There was one job where the engineering team half-developed a software product for a specific purpose and didn’t document it. I was asked to implement it for an external customer. After struggling to make it work for several weeks (including using the debugger because I actually thought there was a bug in it somewhere), only to finally learn that someone on another team had the same exact problem I did. When I finally got the bastard working (it was a design choice, not a bug), I made a few suggestions to the engineering manager: please document the details that we were tripping over (because THEY knew what they were and just didn’t feel motivated to tell us apparently), or really just make the document explain how to install and configure the thing right the first time. No dice, suck it up sistah.

Much later, I finally - FINALLY - learned that the main reason this engineering team didn’t finish their half-done products or document anything was because they didn’t have a budget. Yeah, WTF! Basically they worked on things they were asked to for a very precise and limited amount of money and when the money ran out, they stopped working on it.

Another thing about process improvement is that if your suggested solution causes the other team more work they’ll be reluctant to accept it. But in my experience, even if the solution causes them no additional work at all, or no changes to their current work, they still don’t want to hear about it. Case in point is the time I did a lot of work to identify, write up a justification for and get implemented, a way to sell new maintenance contracts to external customers. It would bring in $15,000/customer/year additional revenue. Caused nobody any extra work because I would be the one doing the maintenance work. I even wrote up the marketing “collateral” that the sales guy could simply hand the customer and say “hey, give this a look see”. Nobody would sell it. Just not interested.

Oh well, maybe one way to suggest process changes is if someone in upper management solicits ideas, right? Think again. At the current gig, our executive director paid for us all to attend onsite training for two days. The first morning, and the last afternoon, he interrupted the class to give a little speech. The speech was a pep talk about the importance of innovation and how critical we all were to the future of the company. He said both times that he wanted us to think of things we can do to move the company forward. No idea is stupid, no idea too large. If we thought of any good ideas, just let him or our managers know.

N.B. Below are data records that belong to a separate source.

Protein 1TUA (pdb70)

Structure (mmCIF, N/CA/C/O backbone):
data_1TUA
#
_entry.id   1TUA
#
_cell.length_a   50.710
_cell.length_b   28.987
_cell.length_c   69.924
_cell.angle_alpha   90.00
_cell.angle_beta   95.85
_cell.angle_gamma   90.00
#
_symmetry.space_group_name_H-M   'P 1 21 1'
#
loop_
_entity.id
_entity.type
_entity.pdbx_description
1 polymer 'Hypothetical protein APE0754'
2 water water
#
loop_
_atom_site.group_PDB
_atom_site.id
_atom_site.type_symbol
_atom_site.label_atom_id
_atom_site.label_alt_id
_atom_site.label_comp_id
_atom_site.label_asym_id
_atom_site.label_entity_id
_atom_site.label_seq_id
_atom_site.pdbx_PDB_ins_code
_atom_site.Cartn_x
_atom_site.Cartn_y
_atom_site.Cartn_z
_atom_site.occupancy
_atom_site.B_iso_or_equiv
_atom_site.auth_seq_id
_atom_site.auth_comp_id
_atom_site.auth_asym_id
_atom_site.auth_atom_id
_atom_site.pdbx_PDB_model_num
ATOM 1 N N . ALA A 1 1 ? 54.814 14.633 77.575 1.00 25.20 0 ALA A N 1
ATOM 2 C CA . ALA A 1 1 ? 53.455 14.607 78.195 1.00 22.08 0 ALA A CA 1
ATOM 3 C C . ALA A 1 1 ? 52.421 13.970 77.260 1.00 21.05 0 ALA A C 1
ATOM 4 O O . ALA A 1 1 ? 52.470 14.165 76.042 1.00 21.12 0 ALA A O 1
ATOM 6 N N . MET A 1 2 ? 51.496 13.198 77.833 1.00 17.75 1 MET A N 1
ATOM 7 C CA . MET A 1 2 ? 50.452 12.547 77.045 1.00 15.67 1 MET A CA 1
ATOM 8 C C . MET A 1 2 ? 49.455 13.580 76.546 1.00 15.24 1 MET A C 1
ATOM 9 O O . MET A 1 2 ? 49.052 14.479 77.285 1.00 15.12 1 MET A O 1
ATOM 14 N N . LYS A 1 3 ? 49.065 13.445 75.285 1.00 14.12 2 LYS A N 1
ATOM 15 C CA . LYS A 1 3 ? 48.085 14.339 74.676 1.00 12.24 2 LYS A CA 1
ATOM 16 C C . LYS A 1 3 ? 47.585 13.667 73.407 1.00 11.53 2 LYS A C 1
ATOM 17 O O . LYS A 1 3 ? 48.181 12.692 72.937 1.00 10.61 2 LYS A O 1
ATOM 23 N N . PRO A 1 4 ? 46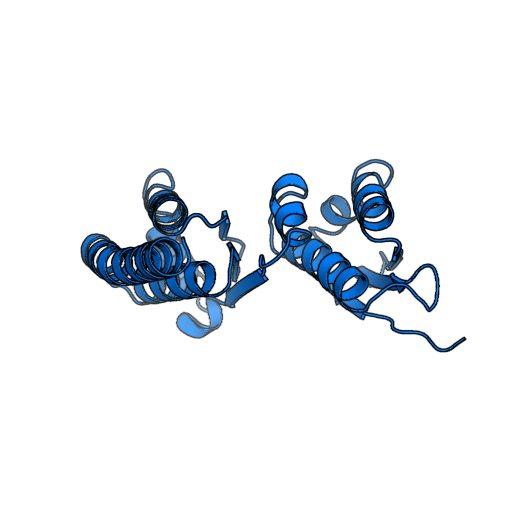.463 14.149 72.854 1.00 11.09 3 PRO A N 1
ATOM 24 C CA . PRO A 1 4 ? 45.971 13.523 71.625 1.00 10.69 3 PRO A CA 1
ATOM 25 C C . PRO A 1 4 ? 46.989 13.821 70.531 1.00 12.10 3 PRO A C 1
ATOM 26 O O . PRO A 1 4 ? 47.506 14.936 70.436 1.00 11.50 3 PRO A O 1
ATOM 30 N N . ARG A 1 5 ? 47.303 12.813 69.733 1.00 11.62 4 ARG A N 1
ATOM 31 C CA . ARG A 1 5 ? 48.246 12.974 68.638 1.00 11.56 4 ARG A CA 1
ATOM 32 C C . ARG A 1 5 ? 47.724 12.140 67.489 1.00 10.88 4 ARG A C 1
ATOM 33 O O . ARG A 1 5 ? 47.416 10.962 67.665 1.00 11.09 4 ARG A O 1
ATOM 41 N N . ILE A 1 6 ? 47.603 12.757 66.321 1.00 8.57 5 ILE A N 1
ATOM 42 C CA . ILE A 1 6 ? 47.140 12.034 65.150 1.00 9.82 5 ILE A CA 1
ATOM 43 C C . ILE A 1 6 ? 48.277 11.985 64.135 1.00 10.21 5 ILE A C 1
ATOM 44 O O . ILE A 1 6 ? 48.735 13.018 63.638 1.00 9.96 5 ILE A O 1
ATOM 49 N N . TYR A 1 7 ? 48.748 10.775 63.858 1.00 10.43 6 TYR A N 1
ATOM 50 C CA . TYR A 1 7 ? 49.817 10.564 62.895 1.00 10.43 6 TYR A CA 1
ATOM 51 C C . TYR A 1 7 ? 49.194 10.387 61.521 1.00 11.42 6 TYR A C 1
ATOM 52 O O . TYR A 1 7 ? 48.274 9.589 61.341 1.00 13.17 6 TYR A O 1
ATOM 61 N N . VAL A 1 8 ? 49.687 11.141 60.551 1.00 10.73 7 VAL A N 1
ATOM 62 C CA . VAL A 1 8 ? 49.169 11.046 59.197 1.00 11.27 7 VAL A CA 1
ATOM 63 C C . VAL A 1 8 ? 50.310 10.723 58.235 1.00 11.70 7 VAL A C 1
ATOM 64 O O . VAL A 1 8 ? 51.242 11.516 58.075 1.00 11.14 7 VAL A O 1
ATOM 68 N N . LYS A 1 9 ? 50.241 9.550 57.611 1.00 13.17 8 LYS A N 1
ATOM 69 C CA . LYS A 1 9 ? 51.266 9.155 56.654 1.00 14.63 8 LYS A CA 1
ATOM 70 C C . LYS A 1 9 ? 50.994 9.940 55.382 1.00 14.40 8 LYS A C 1
ATOM 71 O O . LYS A 1 9 ? 49.871 9.954 54.888 1.00 16.67 8 LYS A O 1
ATOM 77 N N . VAL A 1 10 ? 52.012 10.605 54.856 1.00 13.70 9 VAL A N 1
ATOM 78 C CA . VAL A 1 10 ? 51.838 11.392 53.641 1.00 13.74 9 VAL A CA 1
ATOM 79 C C . VAL A 1 10 ? 52.638 10.792 52.486 1.00 14.59 9 VAL A C 1
ATOM 80 O O . VAL A 1 10 ? 53.761 10.330 52.680 1.00 15.24 9 VAL A O 1
ATOM 84 N N . LYS A 1 11 ? 52.048 10.772 51.293 1.00 14.79 10 LYS A N 1
ATOM 85 C CA . LYS A 1 11 ? 52.752 10.249 50.127 1.00 14.39 10 LYS A CA 1
ATOM 86 C C . LYS A 1 11 ? 54.004 11.110 49.994 1.00 14.74 10 LYS A C 1
ATOM 87 O O . LYS A 1 11 ? 53.923 12.336 50.003 1.00 14.24 10 LYS A O 1
ATOM 93 N N . PRO A 1 12 ? 55.183 10.483 49.885 1.00 15.63 11 PRO A N 1
ATOM 94 C CA . PRO A 1 12 ? 56.431 11.248 49.762 1.00 16.78 11 PRO A CA 1
ATOM 95 C C . PRO A 1 12 ? 56.380 12.379 48.734 1.00 16.92 11 PRO A C 1
ATOM 96 O O . PRO A 1 12 ? 56.880 13.478 48.983 1.00 17.71 11 PRO A O 1
ATOM 100 N N . GLU A 1 13 ? 55.762 12.106 47.587 1.00 16.39 12 GLU A N 1
ATOM 101 C CA . GLU A 1 13 ? 55.653 13.082 46.509 1.00 16.78 12 GLU A CA 1
ATOM 102 C C . GLU A 1 13 ? 54.710 14.247 46.824 1.00 16.44 12 GLU A C 1
ATOM 103 O O . GLU A 1 13 ? 54.601 15.191 46.039 1.00 17.33 12 GLU A O 1
ATOM 109 N N . ARG A 1 14 ? 54.033 14.191 47.968 1.00 13.82 13 ARG A N 1
ATOM 110 C CA . ARG A 1 14 ? 53.114 15.261 48.343 1.00 12.85 13 ARG A CA 1
ATOM 111 C C . ARG A 1 14 ? 53.524 15.991 49.617 1.00 13.23 13 ARG A C 1
ATOM 112 O O . ARG A 1 14 ? 52.845 16.923 50.043 1.00 12.79 13 ARG A O 1
ATOM 120 N N . LEU A 1 15 ? 54.640 15.589 50.221 1.00 14.27 14 LEU A N 1
ATOM 121 C CA . LEU A 1 15 ? 55.080 16.222 51.464 1.00 13.58 14 LEU A CA 1
ATOM 122 C C . LEU A 1 15 ? 55.318 17.718 51.283 1.00 12.91 14 LEU A C 1
ATOM 123 O O . LEU A 1 15 ? 55.051 18.514 52.185 1.00 11.79 14 LEU A O 1
ATOM 128 N N . GLY A 1 16 ? 55.812 18.103 50.109 1.00 12.60 15 GLY A N 1
ATOM 129 C CA . GLY A 1 16 ? 56.046 19.511 49.849 1.00 13.37 15 GLY A CA 1
ATOM 130 C C . GLY A 1 16 ? 54.747 20.298 49.788 1.00 13.61 15 GLY A C 1
ATOM 131 O O . GLY A 1 16 ? 54.688 21.463 50.193 1.00 14.26 15 GLY A O 1
ATOM 132 N N . ALA A 1 17 ? 53.696 19.664 49.278 1.00 12.03 16 ALA A N 1
ATOM 133 C CA . ALA A 1 17 ? 52.405 20.328 49.173 1.00 12.31 16 ALA A CA 1
ATOM 134 C C . ALA A 1 17 ? 51.795 20.504 50.558 1.00 11.72 16 ALA A C 1
ATOM 135 O O . ALA A 1 17 ? 51.103 21.490 50.818 1.00 12.72 16 ALA A O 1
ATOM 137 N N . VAL A 1 18 ? 52.045 19.542 51.441 1.00 11.38 17 VAL A N 1
ATOM 138 C CA . VAL A 1 18 ? 51.518 19.602 52.798 1.00 10.81 17 VAL A CA 1
ATOM 139 C C . VAL A 1 18 ? 52.210 20.704 53.602 1.00 11.65 17 VAL A C 1
ATOM 140 O O . VAL A 1 18 ? 51.566 21.454 54.335 1.00 10.86 17 VAL A O 1
ATOM 144 N N . ILE A 1 19 ? 53.525 20.803 53.455 1.00 11.54 18 ILE A N 1
ATOM 145 C CA . ILE A 1 19 ? 54.296 21.821 54.165 1.00 12.30 18 ILE A CA 1
ATOM 146 C C . ILE A 1 19 ? 54.055 23.205 53.552 1.00 12.13 18 ILE A C 1
ATOM 147 O O . ILE A 1 19 ? 53.808 24.185 54.260 1.00 11.42 18 ILE A O 1
ATOM 152 N N . GLY A 1 20 ? 54.123 23.268 52.228 1.00 12.48 19 GLY A N 1
ATOM 153 C CA . GLY A 1 20 ? 53.932 24.524 51.534 1.00 15.12 19 GLY A CA 1
ATOM 154 C C . GLY A 1 20 ? 55.232 25.308 51.504 1.00 16.93 19 GLY A C 1
ATOM 155 O O . GLY A 1 20 ? 56.113 25.081 52.343 1.00 15.97 19 GLY A O 1
ATOM 156 N N . PRO A 1 21 ? 55.389 26.238 50.549 1.00 19.53 20 PRO A N 1
ATOM 157 C CA . PRO A 1 21 ? 56.615 27.034 50.454 1.00 20.35 20 PRO A CA 1
ATOM 158 C C . PRO A 1 21 ? 56.860 27.777 51.754 1.00 20.64 20 PRO A C 1
ATOM 159 O O . PRO A 1 21 ? 55.993 28.514 52.220 1.00 21.18 20 PRO A O 1
ATOM 163 N N . ARG A 1 22 ? 58.037 27.580 52.336 1.00 21.17 21 ARG A N 1
ATOM 164 C CA . ARG A 1 22 ? 58.382 28.236 53.589 1.00 22.13 21 ARG A CA 1
ATOM 165 C C . ARG A 1 22 ? 57.443 27.785 54.711 1.00 20.10 21 ARG A C 1
ATOM 166 O O . ARG A 1 22 ? 57.308 28.472 55.722 1.00 18.97 21 ARG A O 1
ATOM 174 N N . GLY A 1 23 ? 56.795 26.634 54.519 1.00 17.59 22 GLY A N 1
ATOM 175 C CA . GLY A 1 23 ? 55.883 26.102 55.524 1.00 15.42 22 GLY A CA 1
ATOM 176 C C . GLY A 1 23 ? 54.563 26.846 55.662 1.00 14.84 22 GLY A C 1
ATOM 177 O O . GLY A 1 23 ? 53.868 26.707 56.666 1.00 14.32 22 GLY A O 1
ATOM 178 N N . GLU A 1 24 ? 54.199 27.618 54.645 1.00 13.90 23 GLU A N 1
ATOM 179 C CA . GLU A 1 24 ? 52.968 28.399 54.685 1.00 15.32 23 GLU A CA 1
ATOM 180 C C . GLU A 1 24 ? 51.676 27.586 54.781 1.00 13.12 23 GLU A C 1
ATOM 181 O O . GLU A 1 24 ? 50.704 28.048 55.377 1.00 12.30 23 GLU A O 1
ATOM 187 N N . VAL A 1 25 ? 51.655 26.391 54.193 1.00 11.60 24 VAL A N 1
ATOM 188 C CA . VAL A 1 25 ? 50.451 25.568 54.241 1.00 11.75 24 VAL A CA 1
ATOM 189 C C . VAL A 1 25 ? 50.233 24.966 55.622 1.00 11.47 24 VAL A C 1
ATOM 190 O O . VAL A 1 25 ? 49.146 25.106 56.197 1.00 12.09 24 VAL A O 1
ATOM 194 N N . LYS A 1 26 ? 51.246 24.310 56.180 1.00 12.54 25 LYS A N 1
ATOM 195 C CA . LYS A 1 26 ? 51.049 23.743 57.510 1.00 13.51 25 LYS A CA 1
ATOM 196 C C . LYS A 1 26 ? 50.824 24.875 58.512 1.00 11.98 25 LYS A C 1
ATOM 197 O O . LYS A 1 26 ? 50.076 24.713 59.475 1.00 11.43 25 LYS A O 1
ATOM 203 N N . ALA A 1 27 ? 51.456 26.024 58.281 1.00 11.05 26 ALA A N 1
ATOM 204 C CA . ALA A 1 27 ? 51.286 27.173 59.173 1.00 11.32 26 ALA A CA 1
ATOM 205 C C . ALA A 1 27 ? 49.832 27.634 59.179 1.00 10.46 26 ALA A C 1
ATOM 206 O O . ALA A 1 27 ? 49.286 27.952 60.231 1.00 10.69 26 ALA A O 1
ATOM 208 N N . GLU A 1 28 ? 49.215 27.677 58.000 1.00 9.56 27 GLU A N 1
ATOM 209 C CA . GLU A 1 28 ? 47.825 28.100 57.880 1.00 9.49 27 GLU A CA 1
ATOM 210 C C . GLU A 1 28 ? 46.895 27.076 58.531 1.00 9.71 27 GLU A C 1
ATOM 211 O O . GLU A 1 28 ? 45.911 27.449 59.177 1.00 9.71 27 GLU A O 1
ATOM 217 N N . ILE A 1 29 ? 47.196 25.786 58.373 1.00 9.03 28 ILE A N 1
ATOM 218 C CA . ILE A 1 29 ? 46.348 24.767 58.992 1.00 10.40 28 ILE A CA 1
ATOM 219 C C . ILE A 1 29 ? 46.422 24.932 60.509 1.00 9.67 28 ILE A C 1
ATOM 220 O O . ILE A 1 29 ? 45.401 24.900 61.201 1.00 9.54 28 ILE A O 1
ATOM 225 N N . MET A 1 30 ? 47.638 25.125 61.018 1.00 9.67 29 MET A N 1
ATOM 226 C CA . MET A 1 30 ? 47.853 25.312 62.449 1.00 10.24 29 MET A CA 1
ATOM 227 C C . MET A 1 30 ? 47.099 26.547 62.947 1.00 10.78 29 MET A C 1
ATOM 228 O O . MET A 1 30 ? 46.417 26.507 63.968 1.00 10.39 29 MET A O 1
ATOM 233 N N . ARG A 1 31 ? 47.230 27.642 62.208 1.00 10.56 30 ARG A N 1
ATOM 234 C CA . ARG A 1 31 ? 46.599 28.910 62.557 1.00 11.93 30 ARG A CA 1
ATOM 235 C C . ARG A 1 31 ? 45.083 28.842 62.689 1.00 10.98 30 ARG A C 1
ATOM 236 O O . ARG A 1 31 ? 44.509 29.382 63.632 1.00 11.56 30 ARG A O 1
ATOM 244 N N . ARG A 1 32 ? 44.437 28.171 61.745 1.00 9.41 31 ARG A N 1
ATOM 245 C CA . ARG A 1 32 ? 42.980 28.067 61.743 1.00 10.57 31 ARG A CA 1
ATOM 246 C C . ARG A 1 32 ? 42.373 27.055 62.712 1.00 10.24 31 ARG A C 1
ATOM 247 O O . ARG A 1 32 ? 41.196 27.171 63.068 1.00 10.47 31 ARG A O 1
ATOM 255 N N . THR A 1 33 ? 43.174 26.084 63.150 1.00 9.25 32 THR A N 1
ATOM 256 C CA . THR A 1 33 ? 42.693 25.034 64.052 1.00 8.26 32 THR A CA 1
ATOM 257 C C . THR A 1 33 ? 43.267 25.041 65.471 1.00 7.81 32 THR A C 1
ATOM 258 O O . THR A 1 33 ? 42.736 24.371 66.354 1.00 8.67 32 THR A O 1
ATOM 262 N N . GLY A 1 34 ? 44.345 25.785 65.696 1.00 7.12 33 GLY A N 1
ATOM 263 C CA . GLY A 1 34 ? 44.937 25.815 67.025 1.00 8.65 33 GLY A CA 1
ATOM 264 C C . GLY A 1 34 ? 45.708 24.536 67.303 1.00 10.01 33 GLY A C 1
ATOM 265 O O . GLY A 1 34 ? 45.740 24.031 68.431 1.00 10.86 33 GLY A O 1
ATOM 266 N N . THR A 1 35 ? 46.333 24.003 66.261 1.00 9.55 34 THR A N 1
ATOM 267 C CA . THR A 1 35 ? 47.111 22.783 66.392 1.00 8.18 34 THR A CA 1
ATOM 268 C C . THR A 1 35 ? 48.577 23.054 66.110 1.00 9.44 34 THR A C 1
ATOM 269 O O . THR A 1 35 ? 48.951 24.143 65.662 1.00 9.19 34 THR A O 1
ATOM 273 N N . VAL A 1 36 ? 49.403 22.053 66.405 1.00 10.10 35 VAL A N 1
ATOM 274 C CA . VAL A 1 36 ? 50.827 22.113 66.147 1.00 11.18 35 VAL A CA 1
ATOM 275 C C . VAL A 1 36 ? 51.109 20.902 65.265 1.00 11.51 35 VAL A C 1
ATOM 276 O O . VAL A 1 36 ? 50.792 19.766 65.624 1.00 11.23 35 VAL A O 1
ATOM 280 N N . ILE A 1 37 ? 51.682 21.154 64.098 1.00 10.41 36 ILE A N 1
ATOM 281 C CA . ILE A 1 37 ? 51.967 20.089 63.161 1.00 13.13 36 ILE A CA 1
ATOM 282 C C . ILE A 1 37 ? 53.469 19.918 62.996 1.00 15.28 36 ILE A C 1
ATOM 283 O O . ILE A 1 37 ? 54.182 20.865 62.663 1.00 16.17 36 ILE A O 1
ATOM 288 N N . THR A 1 38 ? 53.945 18.706 63.242 1.00 14.72 37 THR A N 1
ATOM 289 C CA . THR A 1 38 ? 55.363 18.416 63.112 1.00 17.00 37 THR A CA 1
ATOM 290 C C . THR A 1 38 ? 55.548 17.436 61.958 1.00 16.64 37 THR A C 1
ATOM 291 O O . THR A 1 38 ? 54.768 16.493 61.786 1.00 14.89 37 THR A O 1
ATOM 295 N N . VAL A 1 39 ? 56.582 17.680 61.163 1.00 17.36 38 VAL A N 1
ATOM 296 C CA . VAL A 1 39 ? 56.865 16.858 60.001 1.00 19.53 38 VAL A CA 1
ATOM 297 C C . VAL A 1 39 ? 58.126 16.015 60.147 1.00 20.88 38 VAL A C 1
ATOM 298 O O . VAL A 1 39 ? 59.157 16.494 60.618 1.00 21.47 38 VAL A O 1
ATOM 302 N N . ASP A 1 40 ? 58.024 14.753 59.747 1.00 22.04 39 ASP A N 1
ATOM 303 C CA . ASP A 1 40 ? 59.144 13.820 59.776 1.00 24.59 39 ASP A CA 1
ATOM 304 C C . ASP A 1 40 ? 59.424 13.548 58.298 1.00 25.65 39 ASP A C 1
ATOM 305 O O . ASP A 1 40 ? 58.862 12.615 57.724 1.00 25.18 39 ASP A O 1
ATOM 310 N N . THR A 1 41 ? 60.279 14.362 57.681 1.00 27.22 40 THR A N 1
ATOM 311 C CA . THR A 1 41 ? 60.571 14.207 56.257 1.00 30.79 40 THR A CA 1
ATOM 312 C C . THR A 1 41 ? 61.132 12.842 55.877 1.00 31.98 40 THR A C 1
ATOM 313 O O . THR A 1 41 ? 60.748 12.266 54.858 1.00 31.96 40 THR A O 1
ATOM 317 N N . GLU A 1 42 ? 62.041 12.326 56.694 1.00 33.07 41 GLU A N 1
ATOM 318 C CA . GLU A 1 42 ? 62.649 11.033 56.415 1.00 34.60 41 GLU A CA 1
ATOM 319 C C . GLU A 1 42 ? 61.633 9.895 56.361 1.00 33.47 41 GLU A C 1
ATOM 320 O O . GLU A 1 42 ? 61.784 8.961 55.572 1.00 33.84 41 GLU A O 1
ATOM 326 N N . ASN A 1 43 ? 60.594 9.981 57.187 1.00 30.89 42 ASN A N 1
ATOM 327 C CA . ASN A 1 43 ? 59.560 8.953 57.220 1.00 28.45 42 ASN A CA 1
ATOM 328 C C . ASN A 1 43 ? 58.282 9.417 56.518 1.00 25.79 42 ASN A C 1
ATOM 329 O O . ASN A 1 43 ? 57.315 8.663 56.424 1.00 26.24 42 ASN A O 1
ATOM 334 N N . SER A 1 44 ? 58.294 10.654 56.022 1.00 22.64 43 SER A N 1
ATOM 335 C CA . SER A 1 44 ? 57.142 11.244 55.336 1.00 20.84 43 SER A CA 1
ATOM 336 C C . SER A 1 44 ? 55.885 11.010 56.177 1.00 19.87 43 SER A C 1
ATOM 337 O O . SER A 1 44 ? 54.874 10.475 55.707 1.00 18.12 43 SER A O 1
ATOM 340 N N . MET A 1 45 ? 55.980 11.420 57.435 1.00 17.86 44 MET A N 1
ATOM 341 C CA . MET A 1 45 ? 54.911 11.268 58.405 1.00 16.68 44 MET A CA 1
ATOM 342 C C . MET A 1 45 ? 54.681 12.634 59.042 1.00 16.09 44 MET A C 1
ATOM 343 O O . MET A 1 45 ? 55.624 13.387 59.293 1.00 15.86 44 MET A O 1
ATOM 348 N N . VAL A 1 46 ? 53.420 12.959 59.286 1.00 13.77 45 VAL A N 1
ATOM 349 C CA . VAL A 1 46 ? 53.070 14.226 59.901 1.00 13.42 45 VAL A CA 1
ATOM 350 C C . VAL A 1 46 ? 52.356 13.925 61.219 1.00 13.34 45 VAL A C 1
ATOM 351 O O . VAL A 1 46 ? 51.601 12.959 61.313 1.00 14.10 45 VAL A O 1
ATOM 355 N N . ILE A 1 47 ? 52.630 14.717 62.248 1.00 12.08 46 ILE A N 1
ATOM 356 C CA . ILE A 1 47 ? 51.977 14.521 63.537 1.00 12.46 46 ILE A CA 1
ATOM 357 C C . ILE A 1 47 ? 51.193 15.785 63.874 1.00 11.66 46 ILE A C 1
ATOM 358 O O . ILE A 1 47 ? 51.743 16.885 63.869 1.00 10.82 46 ILE A O 1
ATOM 363 N N . VAL A 1 48 ? 49.906 15.617 64.157 1.00 10.25 47 VAL A N 1
ATOM 364 C CA . VAL A 1 48 ? 49.038 16.738 64.494 1.00 10.49 47 VAL A CA 1
ATOM 365 C C . VAL A 1 48 ? 48.706 16.675 65.984 1.00 10.20 47 VAL A C 1
ATOM 366 O O . VAL A 1 48 ? 48.252 15.646 66.476 1.00 9.21 47 VAL A O 1
ATOM 370 N N . GLU A 1 49 ? 48.955 17.773 66.694 1.00 9.89 48 GLU A N 1
ATOM 371 C CA . GLU A 1 49 ? 48.682 17.853 68.124 1.00 11.16 48 GLU A CA 1
ATOM 372 C C . GLU A 1 49 ? 47.963 19.153 68.450 1.00 9.89 48 GLU A C 1
ATOM 373 O O . GLU A 1 49 ? 48.072 20.132 67.719 1.00 9.37 48 GLU A O 1
ATOM 379 N N . PRO A 1 50 ? 47.224 19.180 69.566 1.00 10.00 49 PRO A N 1
ATOM 380 C CA . PRO A 1 50 ? 46.526 20.412 69.939 1.00 10.88 49 PRO A CA 1
ATOM 381 C C . PRO A 1 50 ? 47.567 21.333 70.586 1.00 10.83 49 PRO A C 1
ATOM 382 O O . PRO A 1 50 ? 48.537 20.848 71.176 1.00 11.69 49 PRO A O 1
ATOM 386 N N . GLU A 1 51 ? 47.392 22.646 70.470 1.00 10.99 50 GLU A N 1
ATOM 387 C CA . GLU A 1 51 ? 48.352 23.570 71.079 1.00 11.37 50 GLU A CA 1
ATOM 388 C C . GLU A 1 51 ? 48.105 23.682 72.588 1.00 13.02 50 GLU A C 1
ATOM 389 O O . GLU A 1 51 ? 49.000 24.070 73.340 1.00 15.13 50 GLU A O 1
ATOM 395 N N . ALA A 1 52 ? 46.889 23.336 73.015 1.00 13.28 51 ALA A N 1
ATOM 396 C CA . ALA A 1 52 ? 46.479 23.380 74.427 1.00 14.37 51 ALA A CA 1
ATOM 397 C C . ALA A 1 52 ? 45.477 22.247 74.675 1.00 15.18 51 ALA A C 1
ATOM 398 O O . ALA A 1 52 ? 44.806 21.810 73.740 1.00 14.73 51 ALA A O 1
ATOM 400 N N . GLU A 1 53 ? 45.350 21.782 75.922 1.00 16.78 52 GLU A N 1
ATOM 401 C CA . GLU A 1 53 ? 44.438 20.661 76.215 1.00 17.91 52 GLU A CA 1
ATOM 402 C C . GLU A 1 53 ? 42.976 20.910 75.876 1.00 16.59 52 GLU A C 1
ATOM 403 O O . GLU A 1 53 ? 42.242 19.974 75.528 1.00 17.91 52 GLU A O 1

So I thought a bit and decided to propose that we implement formal project management. We currently have silo’ed development where the business team does requirements and the IT team develops solutions. But there are no project managers tying the two together. Which results in things like what happened to some of my projects: a project nearly launched before the executive team even signed off that it was a good idea to move forward with it; IT doing development, moving the code to QA and then doing a code freeze because in their eyes it was done when the requirements weren’t done yet. My proposal to implement project management? No interest, dead on the vine. So much for the pep talk.

I’m starting a work from home entrepreneurial thing. Hopefully it will launch well enough that I can retire from corporate life soon. I don’t expect it to be 100% roses and rainbows but if my job and company consists of only me, then I won’t have to tolerate anybody’s stupidity but my own, and if I see processes that need to be fixed, I can just do it.

Good for them. A very good boss once told me to never, ever commit to doing the same amount of work on a reduced budget. A, they will cut it some more, B, if you put in some slack to deal with emergencies you lose it, and when the emergency hits you are screwed. Or C, everyone works 12 hours a day, gets burned out, and makes mistakes to make up for the inadequate budget. And will almost certainly not get thanked for it.
People like you are collateral damage, alas.

The problem with the work at home entrepreneurial thing is that you still wind up working for some asshole that demands unpaid overtime and will cut your vacation time to the bone.